Not every test needs a DI framework. The Bag (Mokkit.Containers.Bag) is a trivial container that holds instances you hand it — no auto-wiring, no options, no dependency on Microsoft DI. It’s the right tool for two situations: your very first test, and a stage that just needs to hold some pre-built clients.

var setup = await TestStageSetup.Create(
new BagContainerBuilder()
.AddInstance(email) // a singleton you own; reused across resolves
.AddInstance(new SignupService(email))
.AddFactory(() => new DbContext(options))); // built fresh per stage, disposed with the stage
var stage = setup.EnterStage();
  • AddInstance(x) — stores the object as-is. The same instance is returned on every Execute<T>, and Mokkit does not dispose it (you own its lifetime). Ideal for a shared mock or HTTP client.
  • AddFactory(() => ...) — one instance per stage, created on first resolve and disposed when the stage is disposed. Ideal for a per-test DbContext.
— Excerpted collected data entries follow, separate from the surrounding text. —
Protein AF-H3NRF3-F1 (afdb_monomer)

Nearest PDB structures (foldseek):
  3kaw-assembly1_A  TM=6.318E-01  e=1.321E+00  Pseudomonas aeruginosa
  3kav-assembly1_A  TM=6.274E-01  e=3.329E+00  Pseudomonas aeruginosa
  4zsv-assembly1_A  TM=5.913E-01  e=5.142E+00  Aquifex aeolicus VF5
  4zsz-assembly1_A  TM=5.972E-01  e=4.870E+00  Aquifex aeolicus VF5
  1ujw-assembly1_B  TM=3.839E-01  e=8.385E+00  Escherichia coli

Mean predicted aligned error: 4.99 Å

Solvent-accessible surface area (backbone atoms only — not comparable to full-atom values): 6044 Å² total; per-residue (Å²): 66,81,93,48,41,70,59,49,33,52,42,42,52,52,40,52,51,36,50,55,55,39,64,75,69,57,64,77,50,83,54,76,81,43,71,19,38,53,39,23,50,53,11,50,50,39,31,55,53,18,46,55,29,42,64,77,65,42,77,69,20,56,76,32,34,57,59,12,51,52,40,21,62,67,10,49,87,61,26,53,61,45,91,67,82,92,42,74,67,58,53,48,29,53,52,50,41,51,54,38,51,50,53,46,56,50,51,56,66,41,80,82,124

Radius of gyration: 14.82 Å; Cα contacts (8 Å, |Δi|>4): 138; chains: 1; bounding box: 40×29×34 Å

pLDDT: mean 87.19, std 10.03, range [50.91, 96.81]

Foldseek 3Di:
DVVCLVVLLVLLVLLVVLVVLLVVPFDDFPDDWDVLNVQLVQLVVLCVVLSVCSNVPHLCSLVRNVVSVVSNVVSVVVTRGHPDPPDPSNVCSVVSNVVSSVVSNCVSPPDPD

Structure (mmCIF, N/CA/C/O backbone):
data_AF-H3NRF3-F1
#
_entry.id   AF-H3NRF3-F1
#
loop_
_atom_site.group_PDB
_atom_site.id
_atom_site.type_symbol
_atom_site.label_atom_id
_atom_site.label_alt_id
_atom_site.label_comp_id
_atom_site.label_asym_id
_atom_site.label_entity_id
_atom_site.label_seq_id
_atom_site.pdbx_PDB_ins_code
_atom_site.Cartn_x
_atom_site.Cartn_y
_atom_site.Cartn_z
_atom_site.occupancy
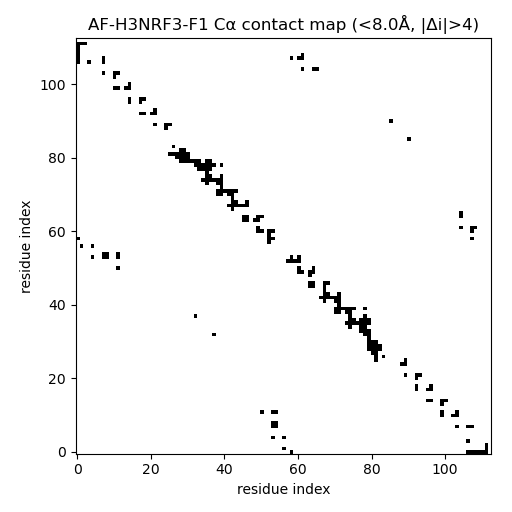_atom_site.B_iso_or_equiv
_atom_site.auth_seq_id
_atom_site.auth_comp_id
_atom_site.auth_asym_id
_atom_site.auth_atom_id
_atom_site.pdbx_PDB_model_num
ATOM 1 N N . MET A 1 1 ? -13.771 4.927 12.001 1.00 74.19 1 MET A N 1
ATOM 2 C CA . MET A 1 1 ? -12.519 4.140 12.161 1.00 74.19 1 MET A CA 1
ATOM 3 C C . MET A 1 1 ? -12.401 3.363 13.483 1.00 74.19 1 MET A C 1
ATOM 5 O O . MET A 1 1 ? -11.914 2.234 13.463 1.00 74.19 1 MET A O 1
ATOM 9 N N . LYS A 1 2 ? -12.797 3.918 14.642 1.00 76.44 2 LYS A N 1
ATOM 10 C CA . LYS A 1 2 ? -12.546 3.289 15.962 1.00 76.44 2 LYS A CA 1
ATOM 11 C C . LYS A 1 2 ? -13.247 1.937 16.142 1.00 76.44 2 LYS A C 1
ATOM 13 O O . LYS A 1 2 ? -12.662 1.026 16.718 1.00 76.44 2 LYS A O 1
ATOM 18 N N . GLN A 1 3 ? -14.448 1.790 15.583 1.00 81.06 3 GLN A N 1
ATOM 19 C CA . GLN A 1 3 ? -15.254 0.568 15.664 1.00 81.06 3 GLN A CA 1
ATOM 20 C C . GLN A 1 3 ? -14.597 -0.648 14.987 1.00 81.06 3 GLN A C 1
ATOM 22 O O . GLN A 1 3 ? -14.793 -1.781 15.417 1.00 81.06 3 GLN A O 1
ATOM 27 N N . HIS A 1 4 ? -13.777 -0.421 13.958 1.00 86.69 4 HIS A N 1
ATOM 28 C CA . HIS A 1 4 ? -13.157 -1.483 13.158 1.00 86.69 4 HIS A CA 1
ATOM 29 C C . HIS A 1 4 ? -11.638 -1.562 13.333 1.00 86.69 4 HIS A C 1
ATOM 31 O O . HIS A 1 4 ? -10.974 -2.279 12.587 1.00 86.69 4 HIS A O 1
ATOM 37 N N . LEU A 1 5 ? -11.067 -0.853 14.312 1.00 90.12 5 LEU A N 1
ATOM 38 C CA . LEU A 1 5 ? -9.616 -0.700 14.452 1.00 90.12 5 LEU A CA 1
ATOM 39 C C . LEU A 1 5 ? -8.874 -2.041 14.552 1.00 90.12 5 LEU A C 1
ATOM 41 O O . LEU A 1 5 ? -7.831 -2.218 13.928 1.00 90.12 5 LEU A O 1
ATOM 45 N N . THR A 1 6 ? -9.412 -3.003 15.302 1.00 93.38 6 THR A N 1
ATOM 46 C CA . THR A 1 6 ? -8.817 -4.344 15.412 1.00 93.38 6 THR A CA 1
ATOM 47 C C . THR A 1 6 ? -8.768 -5.046 14.059 1.00 93.38 6 THR A C 1
ATOM 49 O O . THR A 1 6 ? -7.740 -5.611 13.697 1.00 93.38 6 THR A O 1
ATOM 52 N N . PHE A 1 7 ? -9.847 -4.965 13.281 1.00 94.19 7 PHE A N 1
ATOM 53 C CA . PHE A 1 7 ? -9.898 -5.581 11.961 1.00 94.19 7 PHE A CA 1
ATOM 54 C C . PHE A 1 7 ? -8.966 -4.874 10.971 1.00 94.19 7 PHE A C 1
ATOM 56 O O . PHE A 1 7 ? -8.201 -5.535 10.276 1.00 94.19 7 PHE A O 1
ATOM 63 N N . ILE A 1 8 ? -8.931 -3.538 10.991 1.00 94.44 8 ILE A N 1
ATOM 64 C CA . ILE A 1 8 ? -7.977 -2.735 10.213 1.00 94.44 8 ILE A CA 1
ATOM 65 C C . ILE A 1 8 ? -6.537 -3.174 10.509 1.00 94.44 8 ILE A C 1
ATOM 67 O O . ILE A 1 8 ? -5.763 -3.386 9.583 1.00 94.44 8 ILE A O 1
ATOM 71 N N . ARG A 1 9 ? -6.172 -3.376 11.780 1.00 95.00 9 ARG A N 1
ATOM 72 C CA . ARG A 1 9 ? -4.829 -3.844 12.164 1.00 95.00 9 ARG A CA 1
ATOM 73 C C . ARG A 1 9 ? -4.500 -5.219 11.593 1.00 95.00 9 ARG A C 1
ATOM 75 O O . ARG A 1 9 ? -3.393 -5.409 11.101 1.00 95.00 9 ARG A O 1
ATOM 82 N N . ILE A 1 10 ? -5.451 -6.152 11.627 1.00 96.38 10 ILE A N 1
ATOM 83 C CA . ILE A 1 10 ? -5.281 -7.483 11.025 1.00 96.38 10 ILE A CA 1
ATOM 84 C C . ILE A 1 10 ? -5.025 -7.350 9.520 1.00 96.38 10 ILE A C 1
ATOM 86 O O . ILE A 1 10 ? -4.072 -7.935 9.008 1.00 96.38 10 ILE A O 1
ATOM 90 N N . LEU A 1 11 ? -5.821 -6.533 8.823 1.00 95.94 11 LEU A N 1
ATOM 91 C CA . LEU A 1 11 ? -5.644 -6.285 7.391 1.00 95.94 11 LEU A CA 1
ATOM 92 C C . LEU A 1 11 ? -4.297 -5.627 7.081 1.00 95.94 11 LEU A C 1
ATOM 94 O O . LEU A 1 11 ? -3.653 -5.987 6.098 1.00 95.94 11 LEU A O 1
ATOM 98 N N . VAL A 1 12 ? -3.835 -4.702 7.924 1.00 95.69 12 VAL A N 1
ATOM 99 C CA . VAL A 1 12 ? -2.516 -4.076 7.777 1.00 95.69 12 VAL A CA 1
ATOM 100 C C . VAL A 1 12 ? -1.400 -5.107 7.932 1.00 95.69 12 VAL A C 1
ATOM 102 O O . VAL A 1 12 ? -0.502 -5.148 7.096 1.00 95.69 12 VAL A O 1
ATOM 105 N N . ILE A 1 13 ? -1.462 -5.973 8.947 1.00 96.38 13 ILE A N 1
ATOM 106 C CA . ILE A 1 13 ? -0.469 -7.042 9.143 1.00 96.38 13 ILE A CA 1
ATOM 107 C C . ILE A 1 13 ? -0.450 -7.981 7.931 1.00 96.38 13 ILE A C 1
ATOM 109 O O . ILE A 1 13 ? 0.622 -8.286 7.409 1.00 96.38 13 ILE A O 1
ATOM 113 N N . ALA A 1 14 ? -1.624 -8.384 7.439 1.00 95.06 14 ALA A N 1
ATOM 114 C CA . ALA A 1 14 ? -1.733 -9.186 6.224 1.00 95.06 14 ALA A CA 1
ATOM 115 C C . ALA A 1 14 ? -1.136 -8.458 5.004 1.00 95.06 14 ALA A C 1
ATOM 117 O O . ALA A 1 14 ? -0.432 -9.072 4.207 1.00 95.06 14 ALA A O 1
ATOM 118 N N . SER A 1 15 ? -1.349 -7.144 4.888 1.00 93.44 15 SER A N 1
ATOM 119 C CA . SER A 1 15 ? -0.818 -6.334 3.783 1.00 93.44 15 SER A CA 1
ATOM 120 C C . SER A 1 15 ? 0.707 -6.258 3.815 1.00 93.44 15 SER A C 1
ATOM 122 O O . SER A 1 15 ? 1.354 -6.370 2.776 1.00 93.44 15 SER A O 1
ATOM 124 N N . VAL A 1 16 ? 1.298 -6.121 5.007 1.00 93.06 16 VAL A N 1
ATOM 125 C CA . VAL A 1 16 ? 2.756 -6.170 5.195 1.00 93.06 16 VAL A CA 1
ATOM 126 C C . VAL A 1 16 ? 3.304 -7.551 4.834 1.00 93.06 16 VAL A C 1
ATOM 128 O O . VAL A 1 16 ? 4.331 -7.636 4.166 1.00 93.06 16 VAL A O 1
ATOM 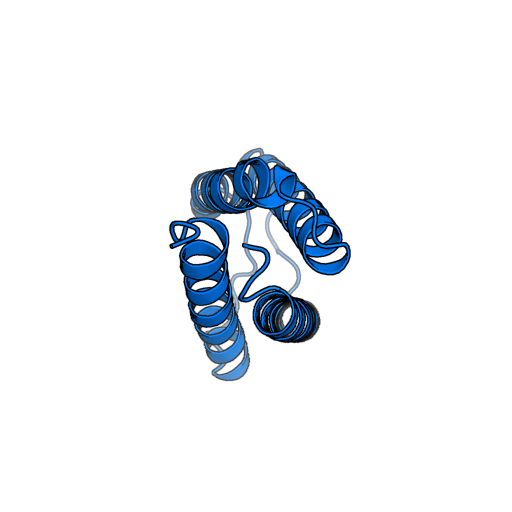131 N N . ALA A 1 17 ? 2.617 -8.628 5.222 1.00 92.50 17 ALA A N 1
ATOM 132 C CA . ALA A 1 17 ? 3.031 -9.987 4.878 1.00 92.50 17 ALA A CA 1
ATOM 133 C C . ALA A 1 17 ? 3.013 -10.227 3.359 1.00 92.50 17 ALA A C 1
ATOM 135 O O . ALA A 1 17 ? 3.971 -10.774 2.813 1.00 92.50 17 ALA A O 1
ATOM 136 N N . VAL A 1 18 ? 1.968 -9.764 2.663 1.00 91.50 18 VAL A N 1
ATOM 137 C CA . VAL A 1 18 ? 1.892 -9.837 1.195 1.00 91.50 18 VAL A CA 1
ATOM 138 C C . VAL A 1 18 ? 2.987 -8.997 0.541 1.00 91.50 18 VAL A C 1
ATOM 140 O O . VAL A 1 18 ? 3.608 -9.460 -0.410 1.00 91.50 18 VAL A O 1
ATOM 143 N N . LEU A 1 19 ? 3.277 -7.801 1.060 1.00 89.44 19 LEU A N 1
ATOM 144 C CA . LEU A 1 19 ? 4.367 -6.967 0.551 1.00 89.44 19 LEU A CA 1
ATOM 145 C C . LEU A 1 19 ? 5.735 -7.644 0.725 1.00 89.44 19 LEU A C 1
ATOM 147 O O . LEU A 1 19 ? 6.556 -7.611 -0.189 1.00 89.44 19 LEU A O 1
ATOM 151 N N . ALA A 1 20 ? 5.972 -8.284 1.871 1.00 88.94 20 ALA A N 1
ATOM 152 C CA . ALA A 1 20 ? 7.194 -9.043 2.117 1.00 88.94 20 ALA A CA 1
ATOM 153 C C . ALA A 1 20 ? 7.321 -10.231 1.151 1.00 88.94 20 ALA A C 1
ATOM 155 O O . ALA A 1 20 ? 8.391 -10.440 0.587 1.00 88.94 20 ALA A O 1
ATOM 156 N N . ALA A 1 21 ? 6.230 -10.962 0.906 1.00 88.62 21 ALA A N 1
ATOM 157 C CA . ALA A 1 21 ? 6.203 -12.038 -0.082 1.00 88.62 21 ALA A CA 1
ATOM 158 C C . ALA A 1 21 ? 6.435 -11.518 -1.510 1.00 88.62 21 ALA A C 1
ATOM 160 O O . ALA A 1 21 ? 7.201 -12.111 -2.260 1.00 88.62 21 ALA A O 1
ATOM 161 N N . ALA A 1 22 ? 5.836 -10.384 -1.883 1.00 84.31 22 ALA A N 1
ATOM 162 C CA . ALA A 1 22 ? 6.069 -9.758 -3.182 1.00 84.31 22 ALA A CA 1
ATOM 163 C C . ALA A 1 22 ? 7.551 -9.391 -3.362 1.00 84.31 22 ALA A C 1
ATOM 165 O O . ALA A 1 22 ? 8.128 -9.635 -4.419 1.00 84.31 22 ALA A O 1
ATOM 166 N N . ALA A 1 23 ? 8.197 -8.864 -2.319 1.00 83.81 23 ALA A N 1
ATOM 167 C CA . ALA A 1 23 ? 9.606 -8.484 -2.363 1.00 83.81 23 ALA A CA 1
ATOM 168 C C . ALA A 1 23 ? 10.564 -9.671 -2.575 1.00 83.81 23 ALA A C 1
ATOM 170 O O . ALA A 1 23 ? 11.635 -9.472 -3.142 1.00 83.81 23 ALA A O 1
ATOM 171 N N . THR A 1 24 ? 10.207 -10.894 -2.160 1.00 84.06 24 THR A N 1
ATOM 172 C CA . THR A 1 24 ? 11.061 -12.081 -2.368 1.00 84.06 24 THR A CA 1
ATOM 173 C C . THR A 1 24 ? 10.926 -12.690 -3.759 1.00 84.06 24 THR A C 1
ATOM 175 O O . THR A 1 24 ? 11.813 -13.430 -4.179 1.00 84.06 24 THR A O 1
ATOM 178 N N . VAL A 1 25 ? 9.835 -12.394 -4.469 1.00 80.31 25 VAL A N 1
ATOM 179 C CA . VAL A 1 25 ? 9.555 -12.947 -5.804 1.00 80.31 25 VAL A CA 1
ATOM 180 C C . VAL A 1 25 ? 9.691 -11.924 -6.926 1.00 80.31 25 VAL A C 1
ATOM 182 O O . VAL A 1 25 ? 9.711 -12.313 -8.090 1.00 80.31 25 VAL A O 1
ATOM 185 N N . THR A 1 26 ? 9.779 -10.630 -6.603 1.00 76.88 26 THR A N 1
ATOM 186 C CA . THR A 1 26 ? 9.948 -9.566 -7.599 1.00 76.88 26 THR A CA 1
ATOM 187 C C . THR A 1 26 ? 11.381 -9.596 -8.139 1.00 76.88 26 THR A C 1
ATOM 189 O O . THR A 1 26 ? 12.317 -9.391 -7.361 1.00 76.88 26 THR A O 1
ATOM 192 N N . PRO A 1 27 ? 11.589 -9.833 -9.447 1.00 74.75 27 PRO A N 1
ATOM 193 C CA . PRO A 1 27 ? 12.929 -9.847 -10.020 1.00 74.75 27 PRO A CA 1
ATOM 194 C C . PRO A 1 27 ? 13.564 -8.451 -10.012 1.00 74.75 27 PRO A C 1
ATOM 196 O O . PRO A 1 27 ? 12.886 -7.429 -9.888 1.00 74.75 27 PRO A O 1
ATOM 199 N N . MET A 1 28 ? 14.884 -8.392 -10.170 1.00 76.56 28 MET A N 1
ATOM 200 C CA . MET A 1 28 ? 15.580 -7.111 -10.257 1.00 76.56 28 MET A CA 1
ATOM 201 C C . MET A 1 28 ? 15.291 -6.446 -11.616 1.00 76.56 28 MET A C 1
ATOM 203 O O . MET A 1 28 ? 15.308 -7.141 -12.633 1.00 76.56 28 MET A O 1
ATOM 207 N N . PRO A 1 29 ? 15.012 -5.130 -11.672 1.00 74.69 29 PRO A N 1
ATOM 208 C CA . PRO A 1 29 ? 14.794 -4.451 -12.944 1.00 74.69 29 PRO A CA 1
ATOM 209 C C . PRO A 1 29 ? 16.066 -4.483 -13.799 1.00 74.69 29 PRO A C 1
ATOM 211 O O . PRO A 1 29 ? 17.151 -4.182 -13.305 1.00 74.69 29 PRO A O 1
ATOM 214 N N . GLU A 1 30 ? 15.924 -4.804 -15.085 1.00 77.44 30 GLU A N 1
ATOM 215 C CA . GLU A 1 30 ? 17.041 -4.800 -16.045 1.00 77.44 30 GLU A CA 1
ATOM 216 C C . GLU A 1 30 ? 17.299 -3.404 -16.635 1.00 77.44 30 GLU A C 1
ATOM 218 O O . GLU A 1 30 ? 18.415 -3.078 -17.037 1.00 77.44 30 GLU A O 1
ATOM 223 N N . ALA A 1 31 ? 16.266 -2.560 -16.676 1.00 81.81 31 ALA A N 1
ATOM 224 C CA . ALA A 1 31 ? 16.343 -1.199 -17.190 1.00 81.81 31 ALA A CA 1
ATOM 225 C C . ALA A 1 31 ? 16.740 -0.190 -16.090 1.00 81.81 31 ALA A C 1
ATOM 227 O O . ALA A 1 31 ? 16.388 -0.374 -14.920 1.00 81.81 31 ALA A O 1
ATOM 228 N N . PRO A 1 32 ? 17.440 0.907 -16.446 1.00 86.94 32 PRO A N 1
ATOM 229 C CA . PRO A 1 32 ? 17.808 1.943 -15.488 1.00 86.94 32 PRO A CA 1
ATOM 230 C C . PRO A 1 32 ? 16.570 2.630 -14.899 1.00 86.94 32 PRO A C 1
ATOM 232 O O . PRO A 1 32 ? 15.569 2.851 -15.583 1.00 86.94 32 PRO A O 1
ATOM 235 N N . SER A 1 33 ? 16.663 3.016 -13.624 1.00 86.44 33 SER A N 1
ATOM 236 C CA . SER A 1 33 ? 15.594 3.732 -12.926 1.00 86.44 33 SER A CA 1
ATOM 237 C C . SER A 1 33 ? 15.281 5.072 -13.590 1.00 86.44 33 SER A C 1
ATOM 239 O O . SER A 1 33 ? 16.194 5.820 -13.949 1.00 86.44 33 SER A O 1
ATOM 241 N N . ASN A 1 34 ? 14.001 5.419 -13.665 1.00 91.38 34 ASN A N 1
ATOM 242 C CA . ASN A 1 34 ? 13.529 6.685 -14.216 1.00 91.38 34 ASN A CA 1
ATOM 243 C C . ASN A 1 34 ? 12.588 7.420 -13.241 1.00 91.38 34 ASN A C 1
ATOM 245 O O . ASN A 1 34 ? 12.394 7.010 -12.096 1.00 91.38 34 ASN A O 1
ATOM 249 N N . TRP A 1 35 ? 11.994 8.529 -13.691 1.00 92.31 35 TRP A N 1
ATOM 250 C CA . TRP A 1 35 ? 11.087 9.336 -12.869 1.00 92.31 35 TRP A CA 1
ATOM 251 C C . TRP A 1 35 ? 9.861 8.546 -12.375 1.00 92.31 35 TRP A C 1
ATOM 253 O O . TRP A 1 35 ? 9.377 8.804 -11.273 1.00 92.31 35 TRP A O 1
ATOM 263 N N . GLY A 1 36 ? 9.387 7.566 -13.153 1.00 91.25 36 GLY A N 1
ATOM 264 C CA . GLY A 1 36 ? 8.293 6.672 -12.783 1.00 91.25 36 GLY A CA 1
ATOM 265 C C . GLY A 1 36 ? 8.662 5.799 -11.588 1.00 91.25 36 GLY A C 1
ATOM 266 O O . GLY A 1 36 ? 7.870 5.680 -10.652 1.00 91.25 36 GLY A O 1
ATOM 267 N N . ASN A 1 37 ? 9.893 5.271 -11.546 1.00 91.50 37 ASN A N 1
ATOM 268 C CA . ASN A 1 37 ? 10.410 4.567 -10.367 1.00 91.50 37 ASN A CA 1
ATOM 269 C C . ASN A 1 37 ? 10.450 5.490 -9.139 1.00 91.50 37 ASN A C 1
ATOM 271 O O . ASN A 1 37 ? 10.027 5.079 -8.060 1.00 91.50 37 ASN A O 1
ATOM 275 N N . THR A 1 38 ? 10.896 6.741 -9.296 1.00 92.81 38 THR A N 1
ATOM 276 C CA . THR A 1 38 ? 10.928 7.726 -8.199 1.00 92.81 38 THR A CA 1
ATOM 277 C C . THR A 1 38 ? 9.532 8.009 -7.651 1.00 92.81 38 THR A C 1
ATOM 279 O O . THR A 1 38 ? 9.322 7.954 -6.440 1.00 92.81 38 THR A O 1
ATOM 282 N N . LEU A 1 39 ? 8.557 8.275 -8.524 1.00 94.00 39 LEU A N 1
ATOM 283 C CA . LEU A 1 39 ? 7.178 8.539 -8.112 1.00 94.00 39 LEU A CA 1
ATOM 284 C C . LEU A 1 39 ? 6.544 7.309 -7.447 1.00 94.00 39 LEU A C 1
ATOM 286 O O . LEU A 1 39 ? 5.897 7.431 -6.406 1.00 94.00 39 LEU A O 1
ATOM 290 N N . THR A 1 40 ? 6.797 6.124 -8.006 1.00 91.31 40 THR A N 1
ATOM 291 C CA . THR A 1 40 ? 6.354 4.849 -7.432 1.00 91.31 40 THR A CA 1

Resolving is the same Execute/ExecuteAsync as any container:

stage.Execute<IEmailSender>(email => email.Received(1).SendWelcome(address));

A first test. Hand-wire a substitute and the service under test — the same substitute goes into both, so you can drive it and verify it, with zero container ceremony (this is the quickstart setup).

A stage of external clients. In the E2E suite, the whole system runs in Docker and the stage only needs to hold clients pointed at it — no mocks, no DI graph. Bag is a perfect fit:

var external = new BagContainerBuilder().UseInit(bag =>
{
bag.AddInstance(new HttpClient { BaseAddress = apiBaseAddress });
bag.AddInstance<IProducer<string, string>>(BuildKafkaProducer(bootstrap));
bag.AddInstance(new KafkaProbe(bootstrap));
bag.AddFactory(() => new ExampleContext(NpgsqlOptions(connectionString))); // fresh + disposed per stage
return Task.CompletedTask;
});

The moment you want to test a real object graph — a service whose dependencies are themselves resolved and constructed by a container — move up to a real DI adapter and bridge your mocks in. That’s the real DI container guide.